*** Supplied material ***

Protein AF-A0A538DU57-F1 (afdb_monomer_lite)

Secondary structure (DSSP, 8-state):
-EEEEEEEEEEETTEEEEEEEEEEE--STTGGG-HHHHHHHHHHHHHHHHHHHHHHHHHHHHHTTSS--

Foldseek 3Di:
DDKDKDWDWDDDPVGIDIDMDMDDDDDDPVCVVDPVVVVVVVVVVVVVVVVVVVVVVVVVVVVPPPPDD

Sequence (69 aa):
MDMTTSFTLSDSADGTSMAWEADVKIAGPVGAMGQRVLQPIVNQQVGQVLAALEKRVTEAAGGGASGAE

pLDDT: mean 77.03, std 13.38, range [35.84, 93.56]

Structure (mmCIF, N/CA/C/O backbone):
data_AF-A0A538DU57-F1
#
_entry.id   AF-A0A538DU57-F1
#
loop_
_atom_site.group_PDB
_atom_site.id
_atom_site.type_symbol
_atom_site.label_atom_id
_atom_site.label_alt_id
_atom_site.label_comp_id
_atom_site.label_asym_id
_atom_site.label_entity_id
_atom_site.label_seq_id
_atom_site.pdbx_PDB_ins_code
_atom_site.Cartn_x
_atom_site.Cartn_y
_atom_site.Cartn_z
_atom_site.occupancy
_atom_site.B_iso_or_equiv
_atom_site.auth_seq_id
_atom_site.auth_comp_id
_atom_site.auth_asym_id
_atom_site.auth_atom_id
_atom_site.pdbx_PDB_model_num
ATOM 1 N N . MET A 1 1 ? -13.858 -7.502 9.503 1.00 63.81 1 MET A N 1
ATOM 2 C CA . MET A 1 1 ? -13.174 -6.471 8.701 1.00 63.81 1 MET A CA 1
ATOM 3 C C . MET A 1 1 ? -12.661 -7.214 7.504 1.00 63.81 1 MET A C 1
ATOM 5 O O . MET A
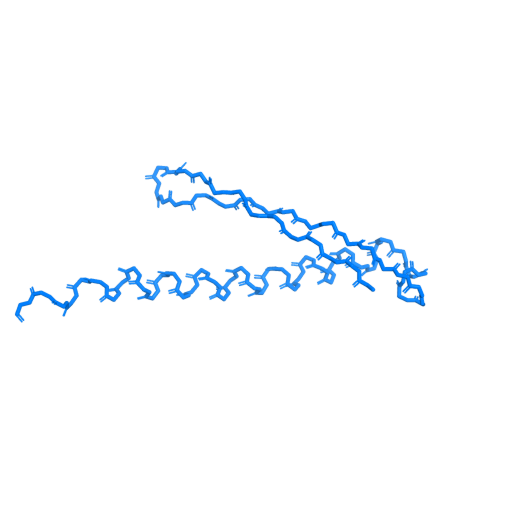 1 1 ? -11.838 -8.100 7.688 1.00 63.81 1 MET A O 1
ATOM 9 N N . ASP A 1 2 ? -13.214 -6.914 6.341 1.00 73.44 2 ASP A N 1
ATOM 10 C CA . ASP A 1 2 ? -12.850 -7.574 5.093 1.00 73.44 2 ASP A CA 1
ATOM 11 C C . ASP A 1 2 ? -12.151 -6.538 4.223 1.00 73.44 2 ASP A C 1
ATOM 13 O O . ASP A 1 2 ? -12.656 -5.428 4.055 1.00 73.44 2 ASP A O 1
ATOM 17 N N . MET A 1 3 ? -10.958 -6.869 3.741 1.00 76.56 3 MET A N 1
ATOM 18 C CA . MET A 1 3 ? -10.155 -6.001 2.888 1.00 76.56 3 MET A CA 1
ATOM 19 C C . MET A 1 3 ? -9.643 -6.822 1.714 1.00 76.56 3 MET A C 1
ATOM 21 O O . MET A 1 3 ? -9.011 -7.860 1.906 1.00 76.56 3 MET A O 1
ATOM 25 N N . THR A 1 4 ? -9.916 -6.352 0.505 1.00 80.62 4 THR A N 1
ATOM 26 C CA . THR A 1 4 ? -9.418 -6.945 -0.734 1.00 80.62 4 THR A CA 1
ATOM 27 C C . THR A 1 4 ? -8.569 -5.914 -1.446 1.00 80.62 4 THR A C 1
ATOM 29 O O . THR A 1 4 ? -9.049 -4.832 -1.766 1.00 80.62 4 THR A O 1
ATOM 32 N N . THR A 1 5 ? -7.306 -6.248 -1.689 1.00 81.06 5 THR A N 1
ATOM 33 C CA . THR A 1 5 ? -6.371 -5.412 -2.442 1.00 81.06 5 THR A CA 1
ATOM 34 C C . THR A 1 5 ? -6.074 -6.039 -3.792 1.00 81.06 5 THR A C 1
ATOM 36 O O . THR A 1 5 ? -5.849 -7.245 -3.888 1.00 81.06 5 THR A O 1
ATOM 39 N N . SER A 1 6 ? -6.060 -5.213 -4.833 1.00 86.81 6 SER A N 1
ATOM 40 C CA . SER A 1 6 ? -5.711 -5.623 -6.192 1.00 86.81 6 SER A CA 1
ATOM 41 C C . SER A 1 6 ? -4.572 -4.759 -6.704 1.00 86.81 6 SER A C 1
ATOM 43 O O . SER A 1 6 ? -4.584 -3.544 -6.521 1.00 86.81 6 SER A O 1
ATOM 45 N N . PHE A 1 7 ? -3.601 -5.389 -7.361 1.00 86.69 7 PHE A N 1
ATOM 46 C CA . PHE A 1 7 ? -2.479 -4.715 -8.004 1.00 86.69 7 PHE A CA 1
ATOM 47 C C . PHE A 1 7 ? -2.532 -5.017 -9.494 1.00 86.69 7 PHE A C 1
ATOM 49 O O . PHE A 1 7 ? -2.599 -6.179 -9.893 1.00 86.69 7 PHE A O 1
ATOM 56 N N . THR A 1 8 ? -2.507 -3.970 -10.308 1.00 89.12 8 THR A N 1
ATOM 57 C CA . THR A 1 8 ? -2.432 -4.081 -11.764 1.00 89.12 8 THR A CA 1
ATOM 58 C C . THR A 1 8 ? -1.056 -3.619 -12.194 1.00 89.12 8 THR A C 1
ATOM 60 O O . THR A 1 8 ? -0.680 -2.477 -11.930 1.00 89.12 8 THR A O 1
ATOM 63 N N . LEU A 1 9 ? -0.309 -4.519 -12.830 1.00 90.69 9 LEU A N 1
ATOM 64 C CA . LEU A 1 9 ? 1.026 -4.245 -13.336 1.00 90.69 9 LEU A CA 1
ATOM 65 C C . LEU A 1 9 ? 0.975 -4.106 -14.854 1.00 90.69 9 LEU A C 1
ATOM 67 O O . LEU A 1 9 ? 0.282 -4.868 -15.530 1.00 90.69 9 LEU A O 1
ATOM 71 N N . SER A 1 10 ? 1.728 -3.153 -15.383 1.00 92.88 10 SER A N 1
ATOM 72 C CA . SER A 1 10 ? 1.928 -2.995 -16.820 1.00 92.88 10 SER A CA 1
ATOM 73 C C . SER A 1 10 ? 3.363 -2.587 -17.113 1.00 92.88 10 SER A C 1
ATOM 75 O O . SER A 1 10 ? 4.013 -1.937 -16.293 1.00 92.88 10 SER A O 1
ATOM 77 N N . ASP A 1 11 ? 3.845 -2.925 -18.304 1.00 93.56 11 ASP A N 1
ATOM 78 C CA . ASP A 1 11 ? 5.137 -2.428 -18.767 1.00 93.56 11 ASP A CA 1
ATOM 79 C C . ASP A 1 11 ? 5.105 -0.905 -18.947 1.00 93.56 11 ASP A C 1
ATOM 81 O O . ASP A 1 11 ? 4.092 -0.309 -19.326 1.00 93.56 11 ASP A O 1
ATOM 85 N N . SER A 1 12 ? 6.237 -0.278 -18.654 1.00 89.94 12 SER A N 1
ATOM 86 C CA . SER A 1 12 ? 6.526 1.140 -18.836 1.00 89.94 12 SER A CA 1
ATOM 87 C C . SER A 1 12 ? 7.900 1.283 -19.492 1.00 89.94 12 SER A C 1
ATOM 89 O O . SER A 1 12 ? 8.726 0.376 -19.418 1.00 89.94 12 SER A O 1
ATOM 91 N N . ALA A 1 13 ? 8.165 2.425 -20.129 1.00 85.81 13 ALA A N 1
ATOM 92 C CA . ALA A 1 13 ? 9.421 2.670 -20.845 1.00 85.81 13 ALA A CA 1
ATOM 93 C C . ALA A 1 13 ? 10.670 2.465 -19.964 1.00 85.81 13 ALA A C 1
ATOM 95 O O . ALA A 1 13 ? 11.685 1.976 -20.449 1.00 85.81 13 ALA A O 1
ATOM 96 N N . ASP A 1 14 ? 10.556 2.779 -18.671 1.00 82.94 14 ASP A N 1
ATOM 97 C CA . ASP A 1 14 ? 11.658 2.747 -17.705 1.00 82.94 14 ASP A CA 1
ATOM 98 C C . ASP A 1 14 ? 11.486 1.662 -16.619 1.00 82.94 14 ASP A C 1
ATOM 100 O O . ASP A 1 14 ? 12.164 1.702 -15.592 1.00 82.94 14 ASP A O 1
ATOM 104 N N . GLY A 1 15 ? 10.567 0.701 -16.798 1.00 83.12 15 GLY A N 1
ATOM 105 C CA . GLY A 1 15 ? 10.348 -0.380 -15.828 1.00 83.12 15 GLY A CA 1
ATOM 106 C C . GLY A 1 15 ? 8.906 -0.879 -15.760 1.00 83.12 15 GLY A C 1
ATOM 107 O O . GLY A 1 15 ? 8.190 -0.898 -16.754 1.00 83.12 15 GLY A O 1
ATOM 108 N N . THR A 1 16 ? 8.456 -1.286 -14.575 1.00 88.31 16 THR A N 1
ATOM 109 C CA . THR A 1 16 ? 7.082 -1.760 -14.353 1.00 88.31 16 THR A CA 1
ATOM 110 C C . THR A 1 16 ? 6.249 -0.670 -13.686 1.00 88.31 16 THR A C 1
ATOM 112 O O . THR A 1 16 ? 6.602 -0.179 -12.615 1.00 88.31 16 THR A O 1
ATOM 115 N N . SER A 1 17 ? 5.125 -0.299 -14.297 1.00 87.62 17 SER A N 1
ATOM 116 C CA . SER A 1 17 ? 4.111 0.537 -13.655 1.00 87.62 17 SER A CA 1
ATOM 117 C C . SER A 1 17 ? 3.183 -0.333 -12.813 1.00 87.62 17 SER A C 1
ATOM 119 O O . SER A 1 17 ? 2.830 -1.443 -13.213 1.00 87.62 17 SER A O 1
ATOM 121 N N . MET A 1 18 ? 2.774 0.170 -11.651 1.00 87.62 18 MET A N 1
ATOM 122 C CA . MET A 1 18 ? 1.869 -0.531 -10.749 1.00 87.62 18 MET A CA 1
ATOM 123 C C . MET A 1 18 ? 0.778 0.415 -10.253 1.00 87.62 18 MET A C 1
ATOM 125 O O . MET A 1 18 ? 1.050 1.386 -9.547 1.00 87.62 18 MET A O 1
ATOM 129 N N . ALA A 1 19 ? -0.468 0.087 -10.582 1.00 87.25 19 ALA A N 1
ATOM 130 C CA . ALA A 1 19 ? -1.656 0.681 -9.983 1.00 87.25 19 ALA A CA 1
ATOM 131 C C . ALA A 1 19 ? -2.213 -0.258 -8.907 1.00 87.25 19 ALA A C 1
ATOM 133 O O . ALA A 1 19 ? -2.101 -1.480 -9.027 1.00 87.25 19 ALA A O 1
ATOM 134 N N . TRP A 1 20 ? -2.830 0.294 -7.863 1.00 83.81 20 TRP A N 1
ATOM 135 C CA . TRP A 1 20 ? -3.439 -0.503 -6.801 1.00 83.81 20 TRP A CA 1
ATOM 136 C C . TRP A 1 20 ? -4.813 0.028 -6.408 1.00 83.81 20 TRP A C 1
ATOM 138 O O . TRP A 1 20 ? -5.078 1.227 -6.476 1.00 83.81 20 TRP A O 1
ATOM 148 N N . GLU A 1 21 ? -5.666 -0.885 -5.963 1.00 83.62 21 GLU A N 1
ATOM 149 C CA . GLU A 1 21 ? -6.991 -0.596 -5.430 1.00 83.62 21 GLU A CA 1
ATOM 150 C C . GLU A 1 21 ? -7.218 -1.418 -4.159 1.00 83.62 21 GLU A C 1
ATOM 152 O O . GLU A 1 21 ? -6.698 -2.530 -4.026 1.00 83.62 21 GLU A O 1
ATOM 157 N N . ALA A 1 22 ? -7.987 -0.873 -3.217 1.00 81.62 22 ALA A N 1
ATOM 158 C CA . ALA A 1 22 ? -8.411 -1.581 -2.018 1.00 81.62 22 ALA A CA 1
ATOM 159 C C . ALA A 1 22 ? -9.911 -1.384 -1.771 1.00 81.62 22 ALA A C 1
ATOM 161 O O . ALA A 1 22 ? -10.351 -0.259 -1.531 1.00 81.62 22 ALA A O 1
ATOM 162 N N . ASP A 1 23 ? -10.672 -2.478 -1.752 1.00 78.25 23 ASP A N 1
ATOM 163 C CA . ASP A 1 23 ? -12.040 -2.501 -1.228 1.00 78.25 23 ASP A CA 1
ATOM 164 C C . ASP A 1 23 ? -11.989 -2.880 0.254 1.00 78.25 23 ASP A C 1
ATOM
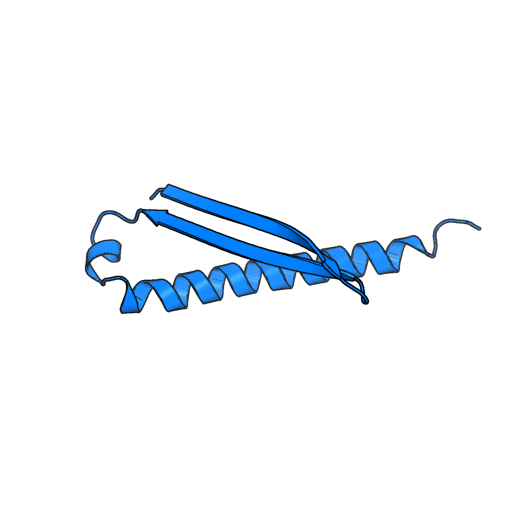 166 O O . ASP A 1 23 ? -11.434 -3.919 0.622 1.00 78.25 23 ASP A O 1
ATOM 170 N N . VAL A 1 24 ? -12.520 -2.017 1.121 1.00 74.62 24 VAL A N 1
ATOM 171 C CA . VAL A 1 24 ? -12.406 -2.164 2.577 1.00 74.62 24 VAL A CA 1
ATOM 172 C C . VAL A 1 24 ? -13.785 -2.057 3.223 1.00 74.62 24 VAL A C 1
ATOM 174 O O . VAL A 1 24 ? -14.409 -0.995 3.233 1.00 74.62 24 VAL A O 1
ATOM 177 N N . LYS A 1 25 ? -14.241 -3.150 3.839 1.00 74.94 25 LYS A N 1
ATOM 178 C CA . LYS A 1 25 ? -15.488 -3.229 4.611 1.00 74.94 25 LYS A CA 1
ATOM 179 C C . LYS A 1 25 ? -15.170 -3.256 6.104 1.00 74.94 25 LYS A C 1
ATOM 181 O O . LYS A 1 25 ? -14.743 -4.272 6.666 1.00 74.94 25 LYS A O 1
ATOM 186 N N . ILE A 1 26 ? -15.393 -2.120 6.764 1.00 72.75 26 ILE A N 1
ATOM 187 C CA . ILE A 1 26 ? -15.190 -1.954 8.209 1.00 72.75 26 ILE A CA 1
ATOM 188 C C . ILE A 1 26 ? -16.547 -1.817 8.899 1.00 72.75 26 ILE A C 1
ATOM 190 O O . ILE A 1 26 ? -17.287 -0.868 8.658 1.00 72.75 26 ILE A O 1
ATOM 194 N N . ALA A 1 27 ? -16.848 -2.757 9.794 1.00 67.50 27 ALA A N 1
ATOM 195 C CA . ALA A 1 27 ? -17.986 -2.689 10.706 1.00 67.50 27 ALA A CA 1
ATOM 196 C C . ALA A 1 27 ? -17.529 -2.241 12.108 1.00 67.50 27 ALA A C 1
ATOM 198 O O . ALA A 1 27 ? -16.375 -2.448 12.487 1.00 67.50 27 ALA A O 1
ATOM 199 N N . GLY A 1 28 ? -18.440 -1.662 12.895 1.00 70.06 28 GLY A N 1
ATOM 200 C CA . GLY A 1 28 ? -18.179 -1.254 14.282 1.00 70.06 28 GLY A CA 1
ATOM 201 C C . GLY A 1 28 ? -17.699 0.200 14.445 1.00 70.06 28 GLY A C 1
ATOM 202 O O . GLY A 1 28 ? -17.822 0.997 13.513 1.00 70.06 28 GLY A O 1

*** End of Supplied material ***

_Required action_
Print exactly the lines above, between the one holding "ATOM 34 C C" and the one holding "ATOM 75 O O", inclusive, and nothing besides.

_Answer to this exercise_
ATOM 34 C C . THR A 1 5 ? -6.074 -6.039 -3.792 1.00 81.06 5 THR A C 1
ATOM 36 O O . THR A 1 5 ? -5.849 -7.245 -3.888 1.00 81.06 5 THR A O 1
ATOM 39 N N . SER A 1 6 ? -6.060 -5.213 -4.833 1.00 86.81 6 SER A N 1
ATOM 40 C CA . SER A 1 6 ? -5.711 -5.623 -6.192 1.00 86.81 6 SER A CA 1
ATOM 41 C C . SER A 1 6 ? -4.572 -4.759 -6.704 1.00 86.81 6 SER A C 1
ATOM 43 O O . SER A 1 6 ? -4.584 -3.544 -6.521 1.00 86.81 6 SER A O 1
ATOM 45 N N . PHE A 1 7 ? -3.601 -5.389 -7.361 1.00 86.69 7 PHE A N 1
ATOM 46 C CA . PHE A 1 7 ? -2.479 -4.715 -8.004 1.00 86.69 7 PHE A CA 1
ATOM 47 C C . PHE A 1 7 ? -2.532 -5.017 -9.494 1.00 86.69 7 PHE A C 1
ATOM 49 O O . PHE A 1 7 ? -2.599 -6.179 -9.893 1.00 86.69 7 PHE A O 1
ATOM 56 N N . THR A 1 8 ? -2.507 -3.970 -10.308 1.00 89.12 8 THR A N 1
ATOM 57 C CA . THR A 1 8 ? -2.432 -4.081 -11.764 1.00 89.12 8 THR A CA 1
ATOM 58 C C . THR A 1 8 ? -1.056 -3.619 -12.194 1.00 89.12 8 THR A C 1
ATOM 60 O O . THR A 1 8 ? -0.680 -2.477 -11.930 1.00 89.12 8 THR A O 1
ATOM 63 N N . LEU A 1 9 ? -0.309 -4.519 -12.830 1.00 90.69 9 LEU A N 1
ATOM 64 C CA . LEU A 1 9 ? 1.026 -4.245 -13.336 1.00 90.69 9 LEU A CA 1
ATOM 65 C C . LEU A 1 9 ? 0.975 -4.106 -14.854 1.00 90.69 9 LEU A C 1
ATOM 67 O O . LEU A 1 9 ? 0.282 -4.868 -15.530 1.00 90.69 9 LEU A O 1
ATOM 71 N N . SER A 1 10 ? 1.728 -3.153 -15.383 1.00 92.88 10 SER A N 1
ATOM 72 C CA . SER A 1 10 ? 1.928 -2.995 -16.820 1.00 92.88 10 SER A CA 1
ATOM 73 C C . SER A 1 10 ? 3.363 -2.587 -17.113 1.00 92.88 10 SER A C 1
ATOM 75 O O . SER A 1 10 ? 4.013 -1.937 -16.293 1.00 92.88 10 SER A O 1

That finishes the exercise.